A lightweight Python framework for orchestrating multi-agent AI systems with A2A communication and multi-LLM support, built on Agent, Clan, and Tool components.
UnisonAI#
Overview#
UnisonAI is a lightweight Python framework designed to streamline the development of single and multi-agent systems. Its core innovation lies in the Clan concept for orchestrating multiple Agents to collaborate, supporting team-like task distribution and Agent-to-Agent (A2A) communication.
Tagline: "Orchestrate the Future of Multi-Agent AI"
Author: Anant Sharma (E5Anant) Current Version: v1.2 (Beta)
Core Components#
| Component | Purpose | Key Features |
|---|---|---|
| Agent | Independent agent or team member | Tool integration, history, inter-agent messaging |
| Clan | Multi-agent orchestration | Auto-planning, task distribution, A2A communication |
| Tool System | Extensible capability framework | @tool decorator, BaseTool class, type validation |
Key Features#
1. A2A Communication Architecture#
- Agents collaborate like team members on complex tasks
- Message passing and coordination between agents
2. Multi-LLM Provider Support#
Native support: Google Gemini, OpenAI, Anthropic, Cohere, Groq, Mistral AI, xAI (Grok), Cerebras, with custom model integration via BaseLLM extension.
3. Tool System#
- Decorator Mode (Recommended): Quick definition using
@tooldecorator - Class Mode (Complex Scenarios): Inherit from
BaseToolclass - Strong Type Validation: Based on
ToolParameterTypeand Pydantic - Standardized Results: Unified
ToolResultobject return
Installation & Quick Start#
pip install unisonai
Single Agent Example#
from unisonai import Agent
from unisonai.llms import Gemini
agent = Agent(
llm=Gemini(model="gemini-2.0-flash"),
identity="Assistant",
description="A helpful AI assistant",
)
print(agent.unleash(task="Explain quantum computing in 3 sentences"))
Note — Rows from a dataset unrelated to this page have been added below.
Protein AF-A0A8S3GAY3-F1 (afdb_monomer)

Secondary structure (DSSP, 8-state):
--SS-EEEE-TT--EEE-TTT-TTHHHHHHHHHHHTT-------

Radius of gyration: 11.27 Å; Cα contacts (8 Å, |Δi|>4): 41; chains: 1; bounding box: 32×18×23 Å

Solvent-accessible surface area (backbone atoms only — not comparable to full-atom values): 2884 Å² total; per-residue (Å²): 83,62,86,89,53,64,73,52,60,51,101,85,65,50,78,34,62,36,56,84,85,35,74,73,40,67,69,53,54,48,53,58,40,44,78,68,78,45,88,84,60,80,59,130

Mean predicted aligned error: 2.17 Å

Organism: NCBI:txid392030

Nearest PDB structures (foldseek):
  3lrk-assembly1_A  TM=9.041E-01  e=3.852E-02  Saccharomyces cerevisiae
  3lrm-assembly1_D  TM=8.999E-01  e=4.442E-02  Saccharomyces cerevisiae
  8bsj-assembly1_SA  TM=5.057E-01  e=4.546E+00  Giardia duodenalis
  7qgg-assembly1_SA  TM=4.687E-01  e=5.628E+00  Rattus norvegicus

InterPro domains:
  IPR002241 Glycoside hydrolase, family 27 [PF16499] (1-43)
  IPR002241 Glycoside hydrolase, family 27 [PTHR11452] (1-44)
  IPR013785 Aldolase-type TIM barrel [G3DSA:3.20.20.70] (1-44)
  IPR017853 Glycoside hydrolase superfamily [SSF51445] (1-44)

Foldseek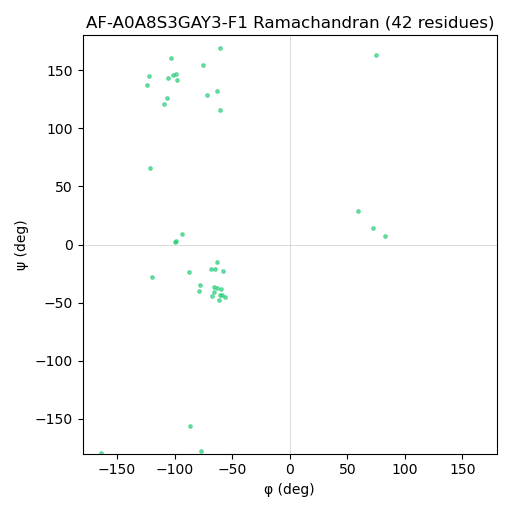 3Di:
DEPDQFDDADPVRHTDGDCVVCVVDPVVVQVVQVVVVHHDDDYD

Structure (mmCIF, N/CA/C/O backbone):
data_AF-A0A8S3GAY3-F1
#
_entry.id   AF-A0A8S3GAY3-F1
#
loop_
_atom_site.group_PDB
_atom_site.id
_atom_site.type_symbol
_atom_site.label_atom_id
_atom_site.label_alt_id
_atom_site.label_comp_id
_atom_site.label_asym_id
_atom_site.label_entity_id
_atom_site.label_seq_id
_atom_site.pdbx_PDB_ins_code
_atom_site.Cartn_x
_atom_site.Cartn_y
_atom_site.Cartn_z
_atom_site.occupancy
_atom_site.B_iso_or_equiv
_atom_site.auth_seq_id
_atom_site.auth_comp_id
_atom_site.auth_asym_id
_atom_site.auth_atom_id
_atom_site.pdbx_PDB_model_num
ATOM 1 N N . MET A 1 1 ? -4.608 -7.292 3.010 1.00 94.62 1 MET A N 1
ATOM 2 C CA . MET A 1 1 ? -4.218 -7.286 1.595 1.00 94.62 1 MET A CA 1
ATOM 3 C C . MET A 1 1 ? -3.032 -8.202 1.480 1.00 94.62 1 MET A C 1
ATOM 5 O O . MET A 1 1 ? -2.096 -8.015 2.248 1.00 94.62 1 MET A O 1
ATOM 9 N N . ASP A 1 2 ? -3.174 -9.227 0.651 1.00 94.19 2 ASP A N 1
ATOM 10 C CA . ASP A 1 2 ? -2.189 -10.296 0.484 1.00 94.19 2 ASP A CA 1
ATOM 11 C C . ASP A 1 2 ? -1.144 -9.892 -0.571 1.00 94.19 2 ASP A C 1
ATOM 13 O O . AS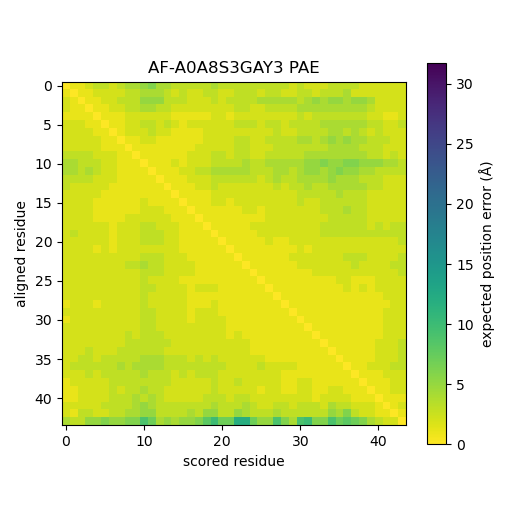P A 1 2 ? -0.949 -8.696 -0.780 1.00 94.19 2 ASP A O 1
ATOM 17 N N . ASP A 1 3 ? -0.475 -10.843 -1.214 1.00 93.00 3 ASP A N 1
ATOM 18 C CA . ASP A 1 3 ? 0.603 -10.588 -2.173 1.00 93.00 3 ASP A CA 1
ATOM 19 C C . ASP A 1 3 ? 0.182 -9.756 -3.413 1.00 93.00 3 ASP A C 1
ATOM 21 O O . ASP A 1 3 ? -1.000 -9.526 -3.680 1.00 93.00 3 ASP A O 1
ATOM 25 N N . CYS A 1 4 ? 1.175 -9.312 -4.192 1.00 93.75 4 CYS A N 1
ATOM 26 C CA . CYS A 1 4 ? 1.055 -8.576 -5.461 1.00 93.75 4 CYS A CA 1
ATOM 27 C C . CYS A 1 4 ? 0.585 -7.108 -5.373 1.00 93.75 4 CYS A C 1
ATOM 29 O O . CYS A 1 4 ? 0.247 -6.516 -6.396 1.00 93.75 4 CYS A O 1
ATOM 31 N N . TRP A 1 5 ? 0.587 -6.478 -4.192 1.00 95.31 5 TRP A N 1
ATOM 32 C CA . TRP A 1 5 ? 0.253 -5.045 -4.063 1.00 95.31 5 TRP A CA 1
ATOM 33 C C . TRP A 1 5 ? 1.450 -4.093 -4.239 1.00 95.31 5 TRP A C 1
ATOM 35 O O . TRP A 1 5 ? 1.266 -2.916 -4.558 1.00 95.31 5 TRP A O 1
ATOM 45 N N . GLN A 1 6 ? 2.666 -4.589 -4.000 1.00 95.19 6 GLN A N 1
ATOM 46 C CA . GLN A 1 6 ? 3.918 -3.838 -4.102 1.00 95.19 6 GLN A CA 1
ATOM 47 C C . GLN A 1 6 ? 4.626 -4.110 -5.433 1.00 95.19 6 GLN A C 1
ATOM 49 O O . GLN A 1 6 ? 4.589 -5.232 -5.934 1.00 95.19 6 GLN A O 1
ATOM 54 N N . VAL A 1 7 ? 5.319 -3.106 -5.978 1.00 96.69 7 VAL A N 1
ATOM 55 C CA . VAL A 1 7 ? 6.025 -3.211 -7.272 1.00 96.69 7 VAL A CA 1
ATOM 56 C C . VAL A 1 7 ? 7.526 -2.970 -7.179 1.00 96.69 7 VAL A C 1
ATOM 58 O O . VAL A 1 7 ? 8.282 -3.484 -8.000 1.00 96.69 7 VAL A O 1
ATOM 61 N N . SER A 1 8 ? 7.983 -2.187 -6.203 1.00 96.38 8 SER A N 1
ATOM 62 C CA . SER A 1 8 ? 9.401 -1.849 -6.061 1.00 96.38 8 SER A CA 1
ATOM 63 C C . SER A 1 8 ? 9.723 -1.291 -4.673 1.00 96.38 8 SER A C 1
ATOM 65 O O . SER A 1 8 ? 8.853 -1.174 -3.806 1.00 96.38 8 SER A O 1
ATOM 67 N N . ARG A 1 9 ? 10.998 -0.952 -4.459 1.00 97.56 9 ARG A N 1
ATOM 68 C CA . ARG A 1 9 ? 11.461 -0.135 -3.337 1.00 97.56 9 ARG A CA 1
ATOM 69 C C . ARG A 1 9 ? 12.193 1.092 -3.870 1.00 97.56 9 ARG A C 1
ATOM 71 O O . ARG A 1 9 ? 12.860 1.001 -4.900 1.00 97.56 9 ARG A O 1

Multi-Agent Team (Clan) Example#
from unisonai import Agent, Clan
from unisonai.llms import Gemini
researcher = Agent(
llm=Gemini(model="gemini-2.0-flash"),
identity="Researcher",
description="Gathers information on topics",
)
writer = Agent(
llm=Gemini(model="gemini-2.0-flash"),
identity="Writer",
description="Writes clear reports from research",
)
clan = Clan(
clan_name="Research Team",
manager=researcher,
members=[researcher, writer],
shared_instruction="Researcher gathers info, Writer produces the report.",
goal="Write a brief report on AI in healthcare",
output_file="report.txt",
)
clan.unleash()
API Key Configuration#
# Method 1: Config system
from unisonai import config
config.set_api_key("gemini", "your-key")
# Method 2: Environment variable
# export GEMINI_API_KEY="your-key"
# Method 3: Direct initialization
from unisonai.llms import Gemini
llm = Gemini(api_key="your-key")
Custom Tool Creation#
from unisonai.tools.tool import tool
@tool(name="calculator", description="Math operations")
def calculator(operation: str, a: float, b: float) -> str:
if operation == "add":
return str(a + b)
elif operation == "multiply":
return str(a * b)
return "Unknown operation"
Use Cases#
- Complex Research Tasks: Multi-agent information gathering, analysis, and synthesis
- Workflow Automation: Coordinating multi-step business processes
- Content Creation: Specialized agents for research, writing, and editing
- Data Analysis: Distributed agents processing large datasets
Core Dependencies#
- Pydantic (≥2.4.2) - Data validation
- Rich, Colorama - Terminal UI
- nest-asyncio - Async support
- Various LLM SDKs (openai, anthropic, google-generativeai, etc.)